AI & Machine Learning job roles we recruit.
Specialist AI, ML and generative AI talent for Brisbane teams shipping intelligent products and agentic systems.
What hiring managers are looking for
Machine Learning Fundamentals
Tools and models continue to evolve quickly, but employers still value strong foundations in machine learning, statistics and model evaluation. Candidates need to understand why an approach works, its limitations and when another approach may be more appropriate.
Python, SQL & Data Capability
Strong programming and data foundations remain central to many AI and machine learning roles. Python and SQL are particularly relevant, alongside the ability to work confidently with large, complex and sometimes imperfect datasets.
Generative AI & NLP
Generative AI and natural language processing are creating new use cases across Australian organisations. Employers increasingly value practical experience with large language models, retrieval techniques and the development of useful AI-enabled applications.
Production AI & MLOps
Building a successful model in an experimental environment is different from operating one reliably in production. MLOps, deployment, monitoring, versioning and model lifecycle management are increasingly important capabilities.

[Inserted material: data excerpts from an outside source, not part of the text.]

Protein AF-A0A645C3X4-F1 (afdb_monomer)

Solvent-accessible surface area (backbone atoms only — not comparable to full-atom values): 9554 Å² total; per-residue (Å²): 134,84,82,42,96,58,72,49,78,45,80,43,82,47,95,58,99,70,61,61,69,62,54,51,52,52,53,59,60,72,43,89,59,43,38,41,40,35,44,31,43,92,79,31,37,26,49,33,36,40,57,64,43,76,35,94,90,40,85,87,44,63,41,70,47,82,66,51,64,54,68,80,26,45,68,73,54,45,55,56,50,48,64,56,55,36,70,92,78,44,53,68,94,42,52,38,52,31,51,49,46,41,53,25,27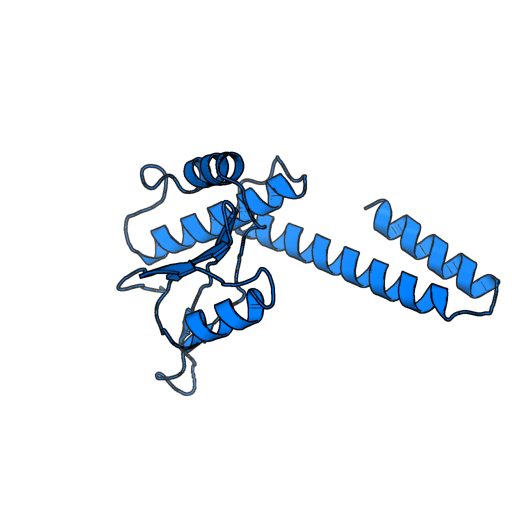,53,29,24,52,50,26,35,77,71,70,43,72,81,55,82,44,32,67,61,17,46,52,52,50,52,52,51,51,52,52,52,52,50,44,53,51,48,54,56,48,48,71,72,58,81,57,66,71,60,46,53,52,48,52,54,52,44,57,55,62,75,71,108

Organism: NCBI:txid1076179

pLDDT: mean 89.83, std 10.31, range [48.84, 97.19]

InterPro domains:
  IPR025503 Protein of unknown function DUF4391 [PF14335] (2-167)

Structure (mmCIF, N/CA/C/O backbone):
data_AF-A0A645C3X4-F1
#
_entry.id   AF-A0A645C3X4-F1
#
loop_
_atom_site.group_PDB
_atom_site.id
_atom_site.type_symbol
_atom_site.label_atom_id
_atom_site.label_alt_id
_atom_site.label_comp_id
_atom_site.label_asym_id
_atom_site.label_entity_id
_atom_site.label_seq_id
_atom_site.pdbx_PDB_ins_code
_atom_site.Cartn_x
_atom_site.Cartn_y
_atom_site.Cartn_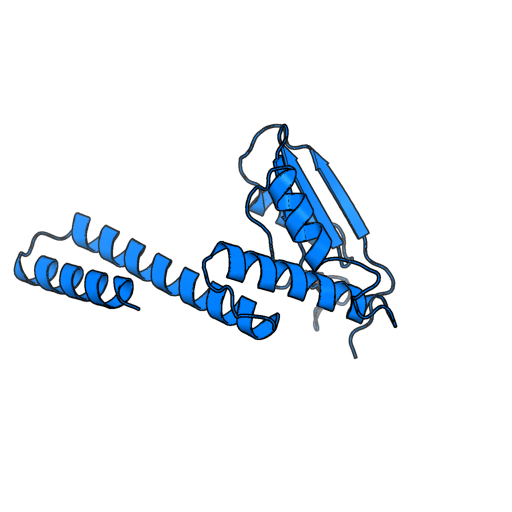z
_atom_site.occupancy
_atom_site.B_iso_or_equiv
_atom_site.auth_seq_id
_atom_site.auth_comp_id
_atom_site.auth_asym_id
_atom_site.auth_atom_id
_atom_site.pdbx_PDB_model_num
ATOM 1 N N . MET A 1 1 ? 22.193 -13.303 -4.492 1.00 62.56 1 MET A N 1
ATOM 2 C CA . MET A 1 1 ? 21.614 -12.022 -4.940 1.00 62.56 1 MET A CA 1
ATOM 3 C C . MET A 1 1 ? 20.343 -12.360 -5.695 1.00 62.56 1 MET A C 1
ATOM 5 O O . MET A 1 1 ? 20.327 -13.394 -6.351 1.00 62.56 1 MET A O 1
ATOM 9 N N . ARG A 1 2 ? 19.261 -11.610 -5.488 1.00 77.00 2 ARG A N 1
ATOM 10 C CA . ARG A 1 2 ? 17.986 -11.864 -6.164 1.00 77.00 2 ARG A CA 1
ATOM 11 C C . ARG A 1 2 ? 18.033 -11.212 -7.538 1.00 77.00 2 ARG A C 1
ATOM 13 O O . ARG A 1 2 ? 18.482 -10.078 -7.640 1.00 77.00 2 ARG A O 1
ATOM 20 N N . GLU A 1 3 ? 17.602 -11.935 -8.560 1.00 81.69 3 GLU A N 1
ATOM 21 C CA . GLU A 1 3 ? 17.632 -11.466 -9.943 1.00 81.69 3 GLU A CA 1
ATOM 22 C C . GLU A 1 3 ? 16.234 -11.553 -10.541 1.00 81.69 3 GLU A C 1
ATOM 24 O O . GLU A 1 3 ? 15.523 -12.538 -10.332 1.00 81.69 3 GLU A O 1
ATOM 29 N N . TYR A 1 4 ? 15.854 -10.510 -11.275 1.00 88.12 4 TYR A N 1
ATOM 30 C CA . TYR A 1 4 ? 14.626 -10.455 -12.056 1.00 88.12 4 TYR A CA 1
ATOM 31 C C . TYR A 1 4 ? 14.993 -10.407 -13.534 1.00 88.12 4 TYR A C 1
ATOM 33 O O . TYR A 1 4 ? 15.810 -9.582 -13.941 1.00 88.12 4 TYR A O 1
ATOM 41 N N . GLY A 1 5 ? 14.415 -11.317 -14.322 1.00 87.81 5 GLY A N 1
ATOM 42 C CA . GLY A 1 5 ? 14.597 -11.342 -15.775 1.00 87.81 5 GLY A CA 1
ATOM 43 C C . GLY A 1 5 ? 13.761 -10.284 -16.493 1.00 87.81 5 GLY A C 1
ATOM 44 O O . GLY A 1 5 ? 14.164 -9.803 -17.546 1.00 87.81 5 GLY A O 1
ATOM 45 N N . GLU A 1 6 ? 12.634 -9.899 -15.894 1.00 89.00 6 GLU A N 1
ATOM 46 C CA . GLU A 1 6 ? 11.709 -8.884 -16.387 1.00 89.00 6 GLU A CA 1
ATOM 47 C C . GLU A 1 6 ? 10.847 -8.334 -15.240 1.00 89.00 6 GLU A C 1
ATOM 49 O O . GLU A 1 6 ? 10.834 -8.888 -14.134 1.00 89.00 6 GLU A O 1
ATOM 54 N N . VAL A 1 7 ? 10.142 -7.237 -15.517 1.00 90.06 7 VAL A N 1
ATOM 55 C CA . VAL A 1 7 ? 9.105 -6.659 -14.657 1.00 90.06 7 VAL A CA 1
ATOM 56 C C . VAL A 1 7 ? 7.876 -6.416 -15.520 1.00 90.06 7 VAL A C 1
ATOM 58 O O . VAL A 1 7 ? 7.954 -5.693 -16.514 1.00 90.06 7 VAL A O 1
ATOM 61 N N . GLU A 1 8 ? 6.743 -6.990 -15.138 1.00 92.38 8 GLU A N 1
ATOM 62 C CA . GLU A 1 8 ? 5.491 -6.803 -15.863 1.00 92.38 8 GLU A CA 1
ATOM 63 C C . GLU A 1 8 ? 4.732 -5.561 -15.387 1.00 92.38 8 GLU A C 1
ATOM 65 O O . GLU A 1 8 ? 4.765 -5.191 -14.213 1.00 92.38 8 GLU A O 1
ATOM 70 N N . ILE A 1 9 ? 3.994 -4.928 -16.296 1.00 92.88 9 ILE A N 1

Data Engineering & Cloud Platforms
AI systems depend heavily on the quality and availability of their underlying data and infrastructure. Experience with data pipelines, cloud environments and scalable computing can significantly strengthen an AI or machine learning skill set.

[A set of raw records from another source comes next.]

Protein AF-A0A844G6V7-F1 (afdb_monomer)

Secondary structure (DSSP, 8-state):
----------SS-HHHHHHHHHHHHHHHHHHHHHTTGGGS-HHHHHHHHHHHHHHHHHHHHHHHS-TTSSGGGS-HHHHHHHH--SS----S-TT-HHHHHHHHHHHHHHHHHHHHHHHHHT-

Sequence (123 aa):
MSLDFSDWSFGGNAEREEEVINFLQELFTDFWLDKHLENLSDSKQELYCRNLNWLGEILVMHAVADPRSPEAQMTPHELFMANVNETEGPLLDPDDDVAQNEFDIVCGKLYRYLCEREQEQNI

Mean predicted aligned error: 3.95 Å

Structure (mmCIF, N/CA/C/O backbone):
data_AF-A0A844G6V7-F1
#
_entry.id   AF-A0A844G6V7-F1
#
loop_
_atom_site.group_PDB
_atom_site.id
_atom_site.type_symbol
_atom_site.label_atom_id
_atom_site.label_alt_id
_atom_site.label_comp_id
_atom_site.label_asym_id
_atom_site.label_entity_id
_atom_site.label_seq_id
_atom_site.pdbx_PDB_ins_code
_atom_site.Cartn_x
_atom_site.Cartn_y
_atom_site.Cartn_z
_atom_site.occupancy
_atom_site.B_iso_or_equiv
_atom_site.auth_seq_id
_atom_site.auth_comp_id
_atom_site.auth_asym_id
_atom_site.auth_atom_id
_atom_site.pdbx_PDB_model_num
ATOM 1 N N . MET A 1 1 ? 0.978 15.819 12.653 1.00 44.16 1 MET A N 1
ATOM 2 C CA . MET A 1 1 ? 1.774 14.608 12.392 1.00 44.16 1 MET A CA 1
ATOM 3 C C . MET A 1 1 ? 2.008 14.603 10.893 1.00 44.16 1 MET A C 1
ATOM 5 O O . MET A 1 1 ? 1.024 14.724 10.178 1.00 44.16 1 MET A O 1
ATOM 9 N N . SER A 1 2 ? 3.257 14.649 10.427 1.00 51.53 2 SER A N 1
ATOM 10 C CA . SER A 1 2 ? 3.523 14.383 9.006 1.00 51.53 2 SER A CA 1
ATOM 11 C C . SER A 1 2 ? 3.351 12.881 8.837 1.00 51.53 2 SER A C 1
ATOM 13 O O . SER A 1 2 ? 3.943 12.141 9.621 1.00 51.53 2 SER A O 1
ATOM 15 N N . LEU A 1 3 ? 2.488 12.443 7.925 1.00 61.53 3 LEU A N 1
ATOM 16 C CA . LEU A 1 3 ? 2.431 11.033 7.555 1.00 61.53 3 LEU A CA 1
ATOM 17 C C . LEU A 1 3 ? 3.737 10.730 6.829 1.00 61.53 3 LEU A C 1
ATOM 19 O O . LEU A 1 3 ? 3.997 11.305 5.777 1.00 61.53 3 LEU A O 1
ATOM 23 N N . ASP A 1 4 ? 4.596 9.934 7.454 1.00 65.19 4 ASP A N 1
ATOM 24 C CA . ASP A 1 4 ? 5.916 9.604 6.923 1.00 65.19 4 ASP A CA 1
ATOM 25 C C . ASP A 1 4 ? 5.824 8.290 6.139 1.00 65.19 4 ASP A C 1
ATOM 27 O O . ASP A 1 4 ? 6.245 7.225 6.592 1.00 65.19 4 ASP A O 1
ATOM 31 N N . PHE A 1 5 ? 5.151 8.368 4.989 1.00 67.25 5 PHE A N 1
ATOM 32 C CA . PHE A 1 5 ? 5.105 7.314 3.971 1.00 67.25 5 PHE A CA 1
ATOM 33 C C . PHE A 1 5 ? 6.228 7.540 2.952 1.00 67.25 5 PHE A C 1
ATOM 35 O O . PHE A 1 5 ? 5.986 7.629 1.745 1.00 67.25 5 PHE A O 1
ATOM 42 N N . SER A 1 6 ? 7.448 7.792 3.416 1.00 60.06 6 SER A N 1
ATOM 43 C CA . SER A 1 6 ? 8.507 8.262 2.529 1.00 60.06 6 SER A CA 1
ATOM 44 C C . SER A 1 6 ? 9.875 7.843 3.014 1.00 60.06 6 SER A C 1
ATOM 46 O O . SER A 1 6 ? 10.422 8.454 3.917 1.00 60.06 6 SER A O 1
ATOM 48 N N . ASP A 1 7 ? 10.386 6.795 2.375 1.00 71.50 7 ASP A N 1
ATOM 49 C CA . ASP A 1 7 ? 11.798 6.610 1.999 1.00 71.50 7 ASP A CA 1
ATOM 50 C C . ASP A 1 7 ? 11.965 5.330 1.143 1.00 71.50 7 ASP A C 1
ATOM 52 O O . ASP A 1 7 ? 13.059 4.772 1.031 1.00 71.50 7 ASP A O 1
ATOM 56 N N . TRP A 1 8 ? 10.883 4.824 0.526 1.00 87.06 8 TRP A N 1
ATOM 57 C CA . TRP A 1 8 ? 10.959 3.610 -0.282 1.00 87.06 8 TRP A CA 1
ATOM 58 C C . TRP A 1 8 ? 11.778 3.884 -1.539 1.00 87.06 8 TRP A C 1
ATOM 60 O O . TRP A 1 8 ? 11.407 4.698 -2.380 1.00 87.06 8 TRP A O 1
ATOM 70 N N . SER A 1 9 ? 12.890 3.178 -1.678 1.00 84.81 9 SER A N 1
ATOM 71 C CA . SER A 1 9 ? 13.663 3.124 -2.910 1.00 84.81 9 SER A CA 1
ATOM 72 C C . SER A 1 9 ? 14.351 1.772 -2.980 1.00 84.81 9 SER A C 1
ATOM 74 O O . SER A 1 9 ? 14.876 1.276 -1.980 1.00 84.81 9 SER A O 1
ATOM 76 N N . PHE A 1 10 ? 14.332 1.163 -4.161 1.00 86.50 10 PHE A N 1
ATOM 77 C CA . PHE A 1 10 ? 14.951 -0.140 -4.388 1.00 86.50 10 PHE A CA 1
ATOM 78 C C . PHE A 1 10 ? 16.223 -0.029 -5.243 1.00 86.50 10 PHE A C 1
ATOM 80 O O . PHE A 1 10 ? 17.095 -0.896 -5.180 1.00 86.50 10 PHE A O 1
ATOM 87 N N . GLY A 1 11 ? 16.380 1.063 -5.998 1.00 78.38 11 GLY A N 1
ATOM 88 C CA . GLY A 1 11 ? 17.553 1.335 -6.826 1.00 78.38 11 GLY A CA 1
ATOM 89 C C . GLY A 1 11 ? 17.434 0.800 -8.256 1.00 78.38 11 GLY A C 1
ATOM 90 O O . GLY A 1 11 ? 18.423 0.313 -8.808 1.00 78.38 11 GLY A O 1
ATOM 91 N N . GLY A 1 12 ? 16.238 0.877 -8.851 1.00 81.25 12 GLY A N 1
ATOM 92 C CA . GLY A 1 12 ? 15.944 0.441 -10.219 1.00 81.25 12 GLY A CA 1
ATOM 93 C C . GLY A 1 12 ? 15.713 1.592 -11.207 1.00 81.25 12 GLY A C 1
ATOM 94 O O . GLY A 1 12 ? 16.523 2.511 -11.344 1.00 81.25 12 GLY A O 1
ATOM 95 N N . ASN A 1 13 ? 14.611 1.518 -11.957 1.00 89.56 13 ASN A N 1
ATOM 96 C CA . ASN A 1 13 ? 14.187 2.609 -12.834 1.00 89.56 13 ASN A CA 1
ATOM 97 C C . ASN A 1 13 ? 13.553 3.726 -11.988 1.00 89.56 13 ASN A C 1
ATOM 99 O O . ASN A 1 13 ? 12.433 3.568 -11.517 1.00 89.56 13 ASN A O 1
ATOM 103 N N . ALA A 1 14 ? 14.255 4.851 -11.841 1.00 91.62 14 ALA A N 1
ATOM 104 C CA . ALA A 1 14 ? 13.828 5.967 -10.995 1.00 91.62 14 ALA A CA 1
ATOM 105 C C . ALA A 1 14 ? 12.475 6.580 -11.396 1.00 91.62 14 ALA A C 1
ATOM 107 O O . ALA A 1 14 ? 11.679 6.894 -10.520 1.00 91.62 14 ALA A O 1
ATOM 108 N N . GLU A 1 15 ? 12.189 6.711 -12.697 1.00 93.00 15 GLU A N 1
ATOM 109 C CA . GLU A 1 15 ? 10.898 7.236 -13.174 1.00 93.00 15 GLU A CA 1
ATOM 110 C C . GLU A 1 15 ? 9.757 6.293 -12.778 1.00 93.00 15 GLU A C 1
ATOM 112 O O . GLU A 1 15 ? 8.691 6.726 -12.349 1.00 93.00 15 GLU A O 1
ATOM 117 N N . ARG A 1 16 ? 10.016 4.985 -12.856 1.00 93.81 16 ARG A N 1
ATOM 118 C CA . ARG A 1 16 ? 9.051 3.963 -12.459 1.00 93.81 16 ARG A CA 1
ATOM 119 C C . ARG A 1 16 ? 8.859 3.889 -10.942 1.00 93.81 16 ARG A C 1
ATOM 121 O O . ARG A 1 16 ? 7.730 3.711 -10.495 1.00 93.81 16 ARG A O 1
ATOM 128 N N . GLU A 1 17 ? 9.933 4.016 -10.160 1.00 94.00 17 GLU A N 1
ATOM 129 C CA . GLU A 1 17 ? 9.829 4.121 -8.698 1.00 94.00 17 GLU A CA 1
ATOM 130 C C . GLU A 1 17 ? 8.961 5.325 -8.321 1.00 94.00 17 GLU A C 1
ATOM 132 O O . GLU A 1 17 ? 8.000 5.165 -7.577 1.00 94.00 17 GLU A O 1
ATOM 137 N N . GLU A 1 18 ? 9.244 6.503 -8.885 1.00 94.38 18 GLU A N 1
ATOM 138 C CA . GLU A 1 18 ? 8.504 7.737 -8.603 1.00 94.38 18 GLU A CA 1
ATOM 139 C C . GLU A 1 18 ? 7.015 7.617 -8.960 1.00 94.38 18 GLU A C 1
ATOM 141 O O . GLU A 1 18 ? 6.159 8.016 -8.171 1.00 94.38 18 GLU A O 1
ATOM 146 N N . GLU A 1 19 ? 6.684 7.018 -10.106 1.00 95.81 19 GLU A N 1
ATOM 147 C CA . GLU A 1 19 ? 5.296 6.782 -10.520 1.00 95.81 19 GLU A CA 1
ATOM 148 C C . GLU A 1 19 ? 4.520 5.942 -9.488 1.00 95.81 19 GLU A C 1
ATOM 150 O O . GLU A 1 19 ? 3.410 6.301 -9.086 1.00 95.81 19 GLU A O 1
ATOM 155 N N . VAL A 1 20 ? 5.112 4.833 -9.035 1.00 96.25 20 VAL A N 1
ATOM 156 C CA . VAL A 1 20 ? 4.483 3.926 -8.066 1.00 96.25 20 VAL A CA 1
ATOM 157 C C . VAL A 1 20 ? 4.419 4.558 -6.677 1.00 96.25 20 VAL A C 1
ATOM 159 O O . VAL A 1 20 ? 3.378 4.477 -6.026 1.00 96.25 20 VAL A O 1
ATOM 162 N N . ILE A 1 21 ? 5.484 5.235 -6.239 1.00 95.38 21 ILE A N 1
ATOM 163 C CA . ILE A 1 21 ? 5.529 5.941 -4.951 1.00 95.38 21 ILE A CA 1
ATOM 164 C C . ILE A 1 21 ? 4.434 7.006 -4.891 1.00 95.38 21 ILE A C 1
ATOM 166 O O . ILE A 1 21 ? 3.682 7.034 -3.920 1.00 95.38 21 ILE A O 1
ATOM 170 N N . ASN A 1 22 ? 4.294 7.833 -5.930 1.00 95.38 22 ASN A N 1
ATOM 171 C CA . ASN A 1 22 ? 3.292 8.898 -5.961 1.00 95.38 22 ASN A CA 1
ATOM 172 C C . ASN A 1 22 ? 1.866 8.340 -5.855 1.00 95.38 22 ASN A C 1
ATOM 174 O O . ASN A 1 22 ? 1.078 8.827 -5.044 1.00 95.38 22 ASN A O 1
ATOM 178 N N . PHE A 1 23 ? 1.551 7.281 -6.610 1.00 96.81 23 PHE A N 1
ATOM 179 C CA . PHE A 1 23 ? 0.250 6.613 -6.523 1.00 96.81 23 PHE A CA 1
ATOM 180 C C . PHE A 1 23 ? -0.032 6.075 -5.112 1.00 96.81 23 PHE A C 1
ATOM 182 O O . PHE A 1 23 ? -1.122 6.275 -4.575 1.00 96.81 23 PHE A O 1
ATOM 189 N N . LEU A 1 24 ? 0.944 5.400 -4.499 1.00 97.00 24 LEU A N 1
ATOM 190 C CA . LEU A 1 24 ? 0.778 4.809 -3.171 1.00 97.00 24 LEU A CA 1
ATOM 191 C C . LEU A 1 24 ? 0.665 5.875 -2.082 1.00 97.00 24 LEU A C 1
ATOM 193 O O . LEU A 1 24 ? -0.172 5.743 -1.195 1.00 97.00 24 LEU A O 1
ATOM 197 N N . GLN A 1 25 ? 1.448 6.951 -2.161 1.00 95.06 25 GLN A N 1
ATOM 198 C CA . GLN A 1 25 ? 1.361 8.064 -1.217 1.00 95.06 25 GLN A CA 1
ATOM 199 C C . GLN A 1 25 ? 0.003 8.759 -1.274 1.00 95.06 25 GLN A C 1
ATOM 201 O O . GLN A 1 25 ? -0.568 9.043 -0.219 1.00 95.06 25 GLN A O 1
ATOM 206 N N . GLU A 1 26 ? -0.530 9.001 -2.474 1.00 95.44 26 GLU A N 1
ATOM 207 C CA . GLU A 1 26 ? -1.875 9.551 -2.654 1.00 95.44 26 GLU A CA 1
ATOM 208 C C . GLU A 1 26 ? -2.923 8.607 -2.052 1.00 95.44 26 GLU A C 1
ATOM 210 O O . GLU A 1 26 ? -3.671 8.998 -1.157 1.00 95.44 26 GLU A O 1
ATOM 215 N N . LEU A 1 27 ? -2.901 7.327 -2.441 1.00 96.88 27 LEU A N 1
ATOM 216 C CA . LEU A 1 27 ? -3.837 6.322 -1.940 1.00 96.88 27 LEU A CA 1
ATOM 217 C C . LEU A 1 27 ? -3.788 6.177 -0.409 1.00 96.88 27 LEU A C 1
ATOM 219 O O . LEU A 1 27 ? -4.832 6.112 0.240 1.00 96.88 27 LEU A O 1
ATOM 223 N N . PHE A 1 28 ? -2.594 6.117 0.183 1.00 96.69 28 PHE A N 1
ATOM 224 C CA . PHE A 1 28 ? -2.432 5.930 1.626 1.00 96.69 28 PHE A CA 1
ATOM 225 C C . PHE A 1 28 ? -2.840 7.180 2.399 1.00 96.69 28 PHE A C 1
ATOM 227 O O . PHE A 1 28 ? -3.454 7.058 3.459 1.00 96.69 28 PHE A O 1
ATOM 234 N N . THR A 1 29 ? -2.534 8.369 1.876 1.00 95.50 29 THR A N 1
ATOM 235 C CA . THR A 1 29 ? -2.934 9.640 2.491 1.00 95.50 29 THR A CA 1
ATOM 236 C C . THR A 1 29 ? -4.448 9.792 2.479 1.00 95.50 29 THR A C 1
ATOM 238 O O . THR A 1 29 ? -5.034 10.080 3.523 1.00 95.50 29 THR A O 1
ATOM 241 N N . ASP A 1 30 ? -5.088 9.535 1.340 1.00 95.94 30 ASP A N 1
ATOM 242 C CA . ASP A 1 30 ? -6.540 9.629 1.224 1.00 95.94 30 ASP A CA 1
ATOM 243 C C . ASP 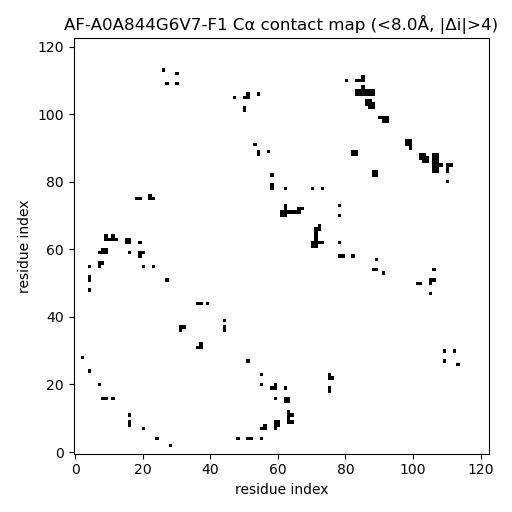A 1 30 ? -7.225 8.599 2.130 1.00 95.94 30 ASP A C 1
ATOM 245 O O . ASP A 1 30 ? -8.096 8.949 2.925 1.00 95.94 30 ASP A O 1
ATOM 249 N N . PHE A 1 31 ? -6.760 7.344 2.115 1.00 97.06 31 PHE A N 1
ATOM 250 C CA . PHE A 1 31 ? -7.253 6.303 3.020 1.00 97.06 31 PHE A CA 1
ATOM 251 C C . PHE A 1 31 ? -7.117 6.704 4.491 1.00 97.06 31 PHE A C 1
ATOM 253 O O . PHE A 1 31 ? -8.036 6.484 5.287 1.00 97.06 31 PHE A O 1
ATOM 260 N N . TRP A 1 32 ? -5.974 7.290 4.857 1.00 96.88 32 TRP A N 1
ATOM 261 C CA . TRP A 1 32 ? -5.704 7.720 6.221 1.00 96.88 32 TRP A CA 1
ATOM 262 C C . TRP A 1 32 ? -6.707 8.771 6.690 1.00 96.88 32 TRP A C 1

Responsible AI & Governance
As AI adoption grows, organisations are paying greater attention to privacy, security, bias, explainability, model risk and responsible use. Candidates who understand both AI capability and its governance implications can bring additional value.
Beyond the technical skills
The strongest AI professionals don't begin every conversation with a model. They begin with the problem.
Employers value people who can determine whether AI is actually the appropriate solution, explain complex concepts to non-specialists and balance experimentation with commercial reality, data limitations, risk and responsible implementation.